::: EXERCISE INPUTS
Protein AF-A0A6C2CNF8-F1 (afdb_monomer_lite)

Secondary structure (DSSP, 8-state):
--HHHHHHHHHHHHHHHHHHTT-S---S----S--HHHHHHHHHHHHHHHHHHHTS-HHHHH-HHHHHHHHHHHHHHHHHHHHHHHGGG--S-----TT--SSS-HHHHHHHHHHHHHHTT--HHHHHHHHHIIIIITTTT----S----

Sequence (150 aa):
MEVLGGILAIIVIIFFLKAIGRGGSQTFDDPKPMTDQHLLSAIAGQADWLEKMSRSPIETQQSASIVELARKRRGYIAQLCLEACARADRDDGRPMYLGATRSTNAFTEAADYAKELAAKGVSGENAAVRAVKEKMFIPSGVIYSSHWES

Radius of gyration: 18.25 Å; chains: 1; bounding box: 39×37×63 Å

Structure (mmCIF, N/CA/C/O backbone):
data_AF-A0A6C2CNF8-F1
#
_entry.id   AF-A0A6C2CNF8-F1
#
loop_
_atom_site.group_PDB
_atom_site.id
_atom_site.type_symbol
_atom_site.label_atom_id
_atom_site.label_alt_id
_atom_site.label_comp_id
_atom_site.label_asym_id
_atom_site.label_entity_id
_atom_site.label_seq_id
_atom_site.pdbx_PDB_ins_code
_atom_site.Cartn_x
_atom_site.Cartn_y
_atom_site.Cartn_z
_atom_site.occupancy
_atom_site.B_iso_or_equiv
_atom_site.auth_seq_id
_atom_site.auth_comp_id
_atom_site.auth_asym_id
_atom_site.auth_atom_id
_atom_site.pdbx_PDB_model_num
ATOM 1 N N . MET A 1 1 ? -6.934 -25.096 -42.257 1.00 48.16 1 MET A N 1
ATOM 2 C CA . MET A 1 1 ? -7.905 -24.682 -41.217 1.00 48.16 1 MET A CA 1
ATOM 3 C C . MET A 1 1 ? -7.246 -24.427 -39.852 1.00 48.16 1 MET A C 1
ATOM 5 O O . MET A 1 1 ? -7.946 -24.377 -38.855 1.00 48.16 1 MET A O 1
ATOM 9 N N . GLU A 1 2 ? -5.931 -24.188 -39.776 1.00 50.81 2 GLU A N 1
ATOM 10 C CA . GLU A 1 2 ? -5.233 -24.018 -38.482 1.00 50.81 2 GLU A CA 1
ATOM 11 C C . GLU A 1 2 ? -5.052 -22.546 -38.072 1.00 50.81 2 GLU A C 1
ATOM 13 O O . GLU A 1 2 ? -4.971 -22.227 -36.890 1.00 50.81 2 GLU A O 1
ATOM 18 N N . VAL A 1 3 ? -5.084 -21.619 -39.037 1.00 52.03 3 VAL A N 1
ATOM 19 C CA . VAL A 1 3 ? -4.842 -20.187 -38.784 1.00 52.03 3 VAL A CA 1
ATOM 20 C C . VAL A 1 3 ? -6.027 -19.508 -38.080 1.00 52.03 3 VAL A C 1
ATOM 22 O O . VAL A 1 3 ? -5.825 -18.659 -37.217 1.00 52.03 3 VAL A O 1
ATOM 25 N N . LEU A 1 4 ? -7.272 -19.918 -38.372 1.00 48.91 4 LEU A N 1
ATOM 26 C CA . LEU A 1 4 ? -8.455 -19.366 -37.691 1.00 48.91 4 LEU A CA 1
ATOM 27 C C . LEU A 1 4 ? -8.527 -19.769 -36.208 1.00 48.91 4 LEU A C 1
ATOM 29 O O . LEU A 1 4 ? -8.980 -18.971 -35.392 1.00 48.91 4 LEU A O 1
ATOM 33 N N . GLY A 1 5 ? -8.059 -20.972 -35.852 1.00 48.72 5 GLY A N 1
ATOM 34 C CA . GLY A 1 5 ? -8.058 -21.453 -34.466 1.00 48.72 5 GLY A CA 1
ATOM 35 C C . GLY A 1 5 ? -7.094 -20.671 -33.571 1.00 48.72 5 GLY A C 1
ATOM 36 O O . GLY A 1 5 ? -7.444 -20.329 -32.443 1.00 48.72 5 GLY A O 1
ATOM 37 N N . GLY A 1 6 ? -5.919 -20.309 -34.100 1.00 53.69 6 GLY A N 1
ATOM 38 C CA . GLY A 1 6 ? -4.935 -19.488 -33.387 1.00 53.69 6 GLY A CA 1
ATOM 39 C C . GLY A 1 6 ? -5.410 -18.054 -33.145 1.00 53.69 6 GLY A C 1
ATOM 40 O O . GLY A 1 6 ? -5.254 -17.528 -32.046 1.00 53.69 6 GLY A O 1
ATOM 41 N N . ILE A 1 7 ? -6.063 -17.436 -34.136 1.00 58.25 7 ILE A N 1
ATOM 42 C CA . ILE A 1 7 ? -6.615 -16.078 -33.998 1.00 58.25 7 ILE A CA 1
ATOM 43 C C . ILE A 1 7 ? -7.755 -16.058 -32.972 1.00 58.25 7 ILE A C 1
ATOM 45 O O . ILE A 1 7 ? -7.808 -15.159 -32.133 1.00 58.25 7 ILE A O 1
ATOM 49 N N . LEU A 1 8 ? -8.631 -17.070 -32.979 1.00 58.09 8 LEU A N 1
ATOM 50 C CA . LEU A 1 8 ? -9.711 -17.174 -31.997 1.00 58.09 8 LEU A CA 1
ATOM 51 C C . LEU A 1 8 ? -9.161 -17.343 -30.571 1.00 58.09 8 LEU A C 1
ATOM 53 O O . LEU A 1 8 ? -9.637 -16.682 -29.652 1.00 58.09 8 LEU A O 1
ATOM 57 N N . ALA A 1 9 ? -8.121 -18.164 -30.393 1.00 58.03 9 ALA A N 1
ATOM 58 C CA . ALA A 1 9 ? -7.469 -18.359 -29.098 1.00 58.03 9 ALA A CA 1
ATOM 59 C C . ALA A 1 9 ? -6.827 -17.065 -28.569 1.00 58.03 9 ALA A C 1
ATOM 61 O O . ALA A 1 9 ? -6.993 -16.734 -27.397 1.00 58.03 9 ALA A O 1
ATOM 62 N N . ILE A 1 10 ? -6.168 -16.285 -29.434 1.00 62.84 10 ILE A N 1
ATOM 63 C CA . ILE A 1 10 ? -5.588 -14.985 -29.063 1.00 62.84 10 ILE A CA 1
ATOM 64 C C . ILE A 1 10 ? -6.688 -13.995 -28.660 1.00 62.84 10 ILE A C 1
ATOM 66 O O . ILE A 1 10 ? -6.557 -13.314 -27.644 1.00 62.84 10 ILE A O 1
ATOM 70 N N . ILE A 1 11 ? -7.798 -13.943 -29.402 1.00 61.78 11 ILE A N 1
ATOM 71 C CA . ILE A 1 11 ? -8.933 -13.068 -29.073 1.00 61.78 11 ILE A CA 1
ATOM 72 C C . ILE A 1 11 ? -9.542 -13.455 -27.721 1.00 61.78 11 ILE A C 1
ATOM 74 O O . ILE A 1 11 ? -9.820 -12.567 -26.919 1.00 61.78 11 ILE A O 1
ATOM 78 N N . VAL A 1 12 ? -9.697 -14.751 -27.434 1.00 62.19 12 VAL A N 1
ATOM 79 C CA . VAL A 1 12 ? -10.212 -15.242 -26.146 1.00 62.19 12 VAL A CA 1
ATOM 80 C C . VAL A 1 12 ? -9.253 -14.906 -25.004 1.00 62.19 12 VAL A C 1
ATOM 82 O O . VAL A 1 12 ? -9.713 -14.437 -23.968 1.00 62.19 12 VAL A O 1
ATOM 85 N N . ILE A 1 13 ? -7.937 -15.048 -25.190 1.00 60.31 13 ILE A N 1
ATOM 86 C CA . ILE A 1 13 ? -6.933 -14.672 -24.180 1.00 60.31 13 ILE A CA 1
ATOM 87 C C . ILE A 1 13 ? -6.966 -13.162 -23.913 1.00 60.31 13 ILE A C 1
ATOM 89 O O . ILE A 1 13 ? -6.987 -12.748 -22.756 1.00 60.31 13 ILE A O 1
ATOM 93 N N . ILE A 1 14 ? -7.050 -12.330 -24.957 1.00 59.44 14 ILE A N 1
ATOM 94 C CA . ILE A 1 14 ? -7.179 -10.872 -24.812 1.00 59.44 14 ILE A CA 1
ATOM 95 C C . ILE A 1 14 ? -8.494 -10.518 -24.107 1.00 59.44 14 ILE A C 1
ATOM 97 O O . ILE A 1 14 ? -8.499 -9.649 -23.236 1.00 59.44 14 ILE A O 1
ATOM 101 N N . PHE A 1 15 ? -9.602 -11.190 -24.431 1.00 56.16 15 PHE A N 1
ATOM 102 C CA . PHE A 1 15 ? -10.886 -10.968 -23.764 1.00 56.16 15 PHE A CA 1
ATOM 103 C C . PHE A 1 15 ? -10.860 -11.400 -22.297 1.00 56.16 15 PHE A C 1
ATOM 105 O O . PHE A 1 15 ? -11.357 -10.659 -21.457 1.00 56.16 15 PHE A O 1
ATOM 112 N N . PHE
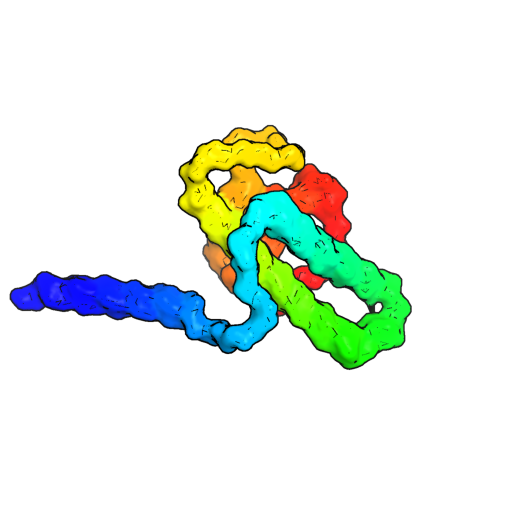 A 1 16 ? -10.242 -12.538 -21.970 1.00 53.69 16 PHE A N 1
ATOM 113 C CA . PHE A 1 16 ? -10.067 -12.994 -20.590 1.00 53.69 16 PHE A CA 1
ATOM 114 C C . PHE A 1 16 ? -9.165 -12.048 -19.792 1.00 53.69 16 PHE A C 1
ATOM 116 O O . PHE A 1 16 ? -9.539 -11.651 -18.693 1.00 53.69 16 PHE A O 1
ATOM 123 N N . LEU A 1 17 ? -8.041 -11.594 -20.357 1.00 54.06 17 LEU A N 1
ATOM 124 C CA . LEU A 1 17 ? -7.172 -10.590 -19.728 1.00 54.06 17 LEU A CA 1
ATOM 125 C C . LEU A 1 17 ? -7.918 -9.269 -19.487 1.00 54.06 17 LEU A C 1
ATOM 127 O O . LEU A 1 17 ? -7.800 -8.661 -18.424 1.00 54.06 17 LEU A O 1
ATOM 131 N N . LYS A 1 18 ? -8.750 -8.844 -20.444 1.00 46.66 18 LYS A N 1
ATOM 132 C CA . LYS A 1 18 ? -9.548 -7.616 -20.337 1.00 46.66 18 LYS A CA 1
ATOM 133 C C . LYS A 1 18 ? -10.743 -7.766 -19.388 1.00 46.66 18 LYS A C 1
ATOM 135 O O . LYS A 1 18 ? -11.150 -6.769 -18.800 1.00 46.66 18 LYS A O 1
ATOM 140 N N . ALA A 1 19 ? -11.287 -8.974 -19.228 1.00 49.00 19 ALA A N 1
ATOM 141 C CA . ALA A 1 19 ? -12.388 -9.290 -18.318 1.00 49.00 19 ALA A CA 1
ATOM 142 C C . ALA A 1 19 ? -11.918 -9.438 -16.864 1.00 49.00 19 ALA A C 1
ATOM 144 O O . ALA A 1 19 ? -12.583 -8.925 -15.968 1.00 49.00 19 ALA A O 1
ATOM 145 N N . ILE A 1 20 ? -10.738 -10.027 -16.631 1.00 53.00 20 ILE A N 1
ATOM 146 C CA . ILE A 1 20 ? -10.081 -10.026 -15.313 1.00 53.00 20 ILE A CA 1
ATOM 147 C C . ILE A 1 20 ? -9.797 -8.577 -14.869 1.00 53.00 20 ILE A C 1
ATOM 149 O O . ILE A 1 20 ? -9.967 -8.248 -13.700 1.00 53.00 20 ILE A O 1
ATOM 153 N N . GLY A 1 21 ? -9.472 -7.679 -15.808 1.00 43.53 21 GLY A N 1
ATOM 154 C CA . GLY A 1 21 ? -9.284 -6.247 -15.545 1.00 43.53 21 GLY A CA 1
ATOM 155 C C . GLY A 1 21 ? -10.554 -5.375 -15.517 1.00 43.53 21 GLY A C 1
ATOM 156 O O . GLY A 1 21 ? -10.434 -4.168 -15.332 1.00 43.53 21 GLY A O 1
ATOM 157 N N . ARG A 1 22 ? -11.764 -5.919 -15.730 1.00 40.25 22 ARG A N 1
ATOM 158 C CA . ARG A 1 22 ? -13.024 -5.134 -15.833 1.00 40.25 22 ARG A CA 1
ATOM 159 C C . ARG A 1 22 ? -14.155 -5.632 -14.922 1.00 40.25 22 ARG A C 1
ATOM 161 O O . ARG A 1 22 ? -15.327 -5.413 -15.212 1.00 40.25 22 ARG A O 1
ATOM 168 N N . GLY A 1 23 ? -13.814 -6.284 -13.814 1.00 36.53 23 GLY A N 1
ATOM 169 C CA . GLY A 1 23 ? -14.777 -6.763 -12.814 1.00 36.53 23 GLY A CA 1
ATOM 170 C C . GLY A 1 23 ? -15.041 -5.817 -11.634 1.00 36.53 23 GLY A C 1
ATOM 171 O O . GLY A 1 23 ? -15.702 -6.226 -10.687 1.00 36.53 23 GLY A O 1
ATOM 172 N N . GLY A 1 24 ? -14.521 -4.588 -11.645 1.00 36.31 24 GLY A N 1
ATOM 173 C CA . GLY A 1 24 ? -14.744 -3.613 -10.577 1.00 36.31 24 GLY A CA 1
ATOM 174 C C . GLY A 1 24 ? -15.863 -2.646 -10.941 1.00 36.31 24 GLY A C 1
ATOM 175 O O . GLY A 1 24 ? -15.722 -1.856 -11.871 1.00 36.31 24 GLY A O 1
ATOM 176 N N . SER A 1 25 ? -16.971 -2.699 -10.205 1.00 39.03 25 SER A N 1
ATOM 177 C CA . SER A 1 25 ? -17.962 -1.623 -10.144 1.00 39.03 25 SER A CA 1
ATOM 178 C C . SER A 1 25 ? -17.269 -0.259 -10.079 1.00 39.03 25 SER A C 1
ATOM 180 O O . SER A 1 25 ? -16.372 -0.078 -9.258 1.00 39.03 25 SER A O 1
::::::
# ASSIGNED TASK:
What is needed is a word-for-word copy of the records above, from the first line through the line that contains "Radius of gyration: 18.25".

# RESULT OF THE EXERCISE:
Protein AF-A0A6C2CNF8-F1 (afdb_monomer_lite)

Secondary structure (DSSP, 8-state):
--HHHHHHHHHHHHHHHHHHTT-S---S----S--HHHHHHHHHHHHHHHHHHHTS-HHHHH-HHHHHHHHHHHHHHHHHHHHHHHGGG--S-----TT--SSS-HHHHHHHHHHHHHHTT--HHHHHHHHHIIIIITTTT----S----

Sequence (150 aa):
MEVLGGILAIIVIIFFLKAIGRGGSQTFDDPKPMTDQHLLSAIAGQADWLEKMSRSPIETQQSASIVELARKRRGYIAQLCLEACARADRDDGRPMYLGATRSTNAFTEAADYAKELAAKGVSGENAAVRAVKEKMFIPSGVIYSSHWES

Radius of gyration: 18.25 Å; chains: 1; bounding box: 39×37×63 Å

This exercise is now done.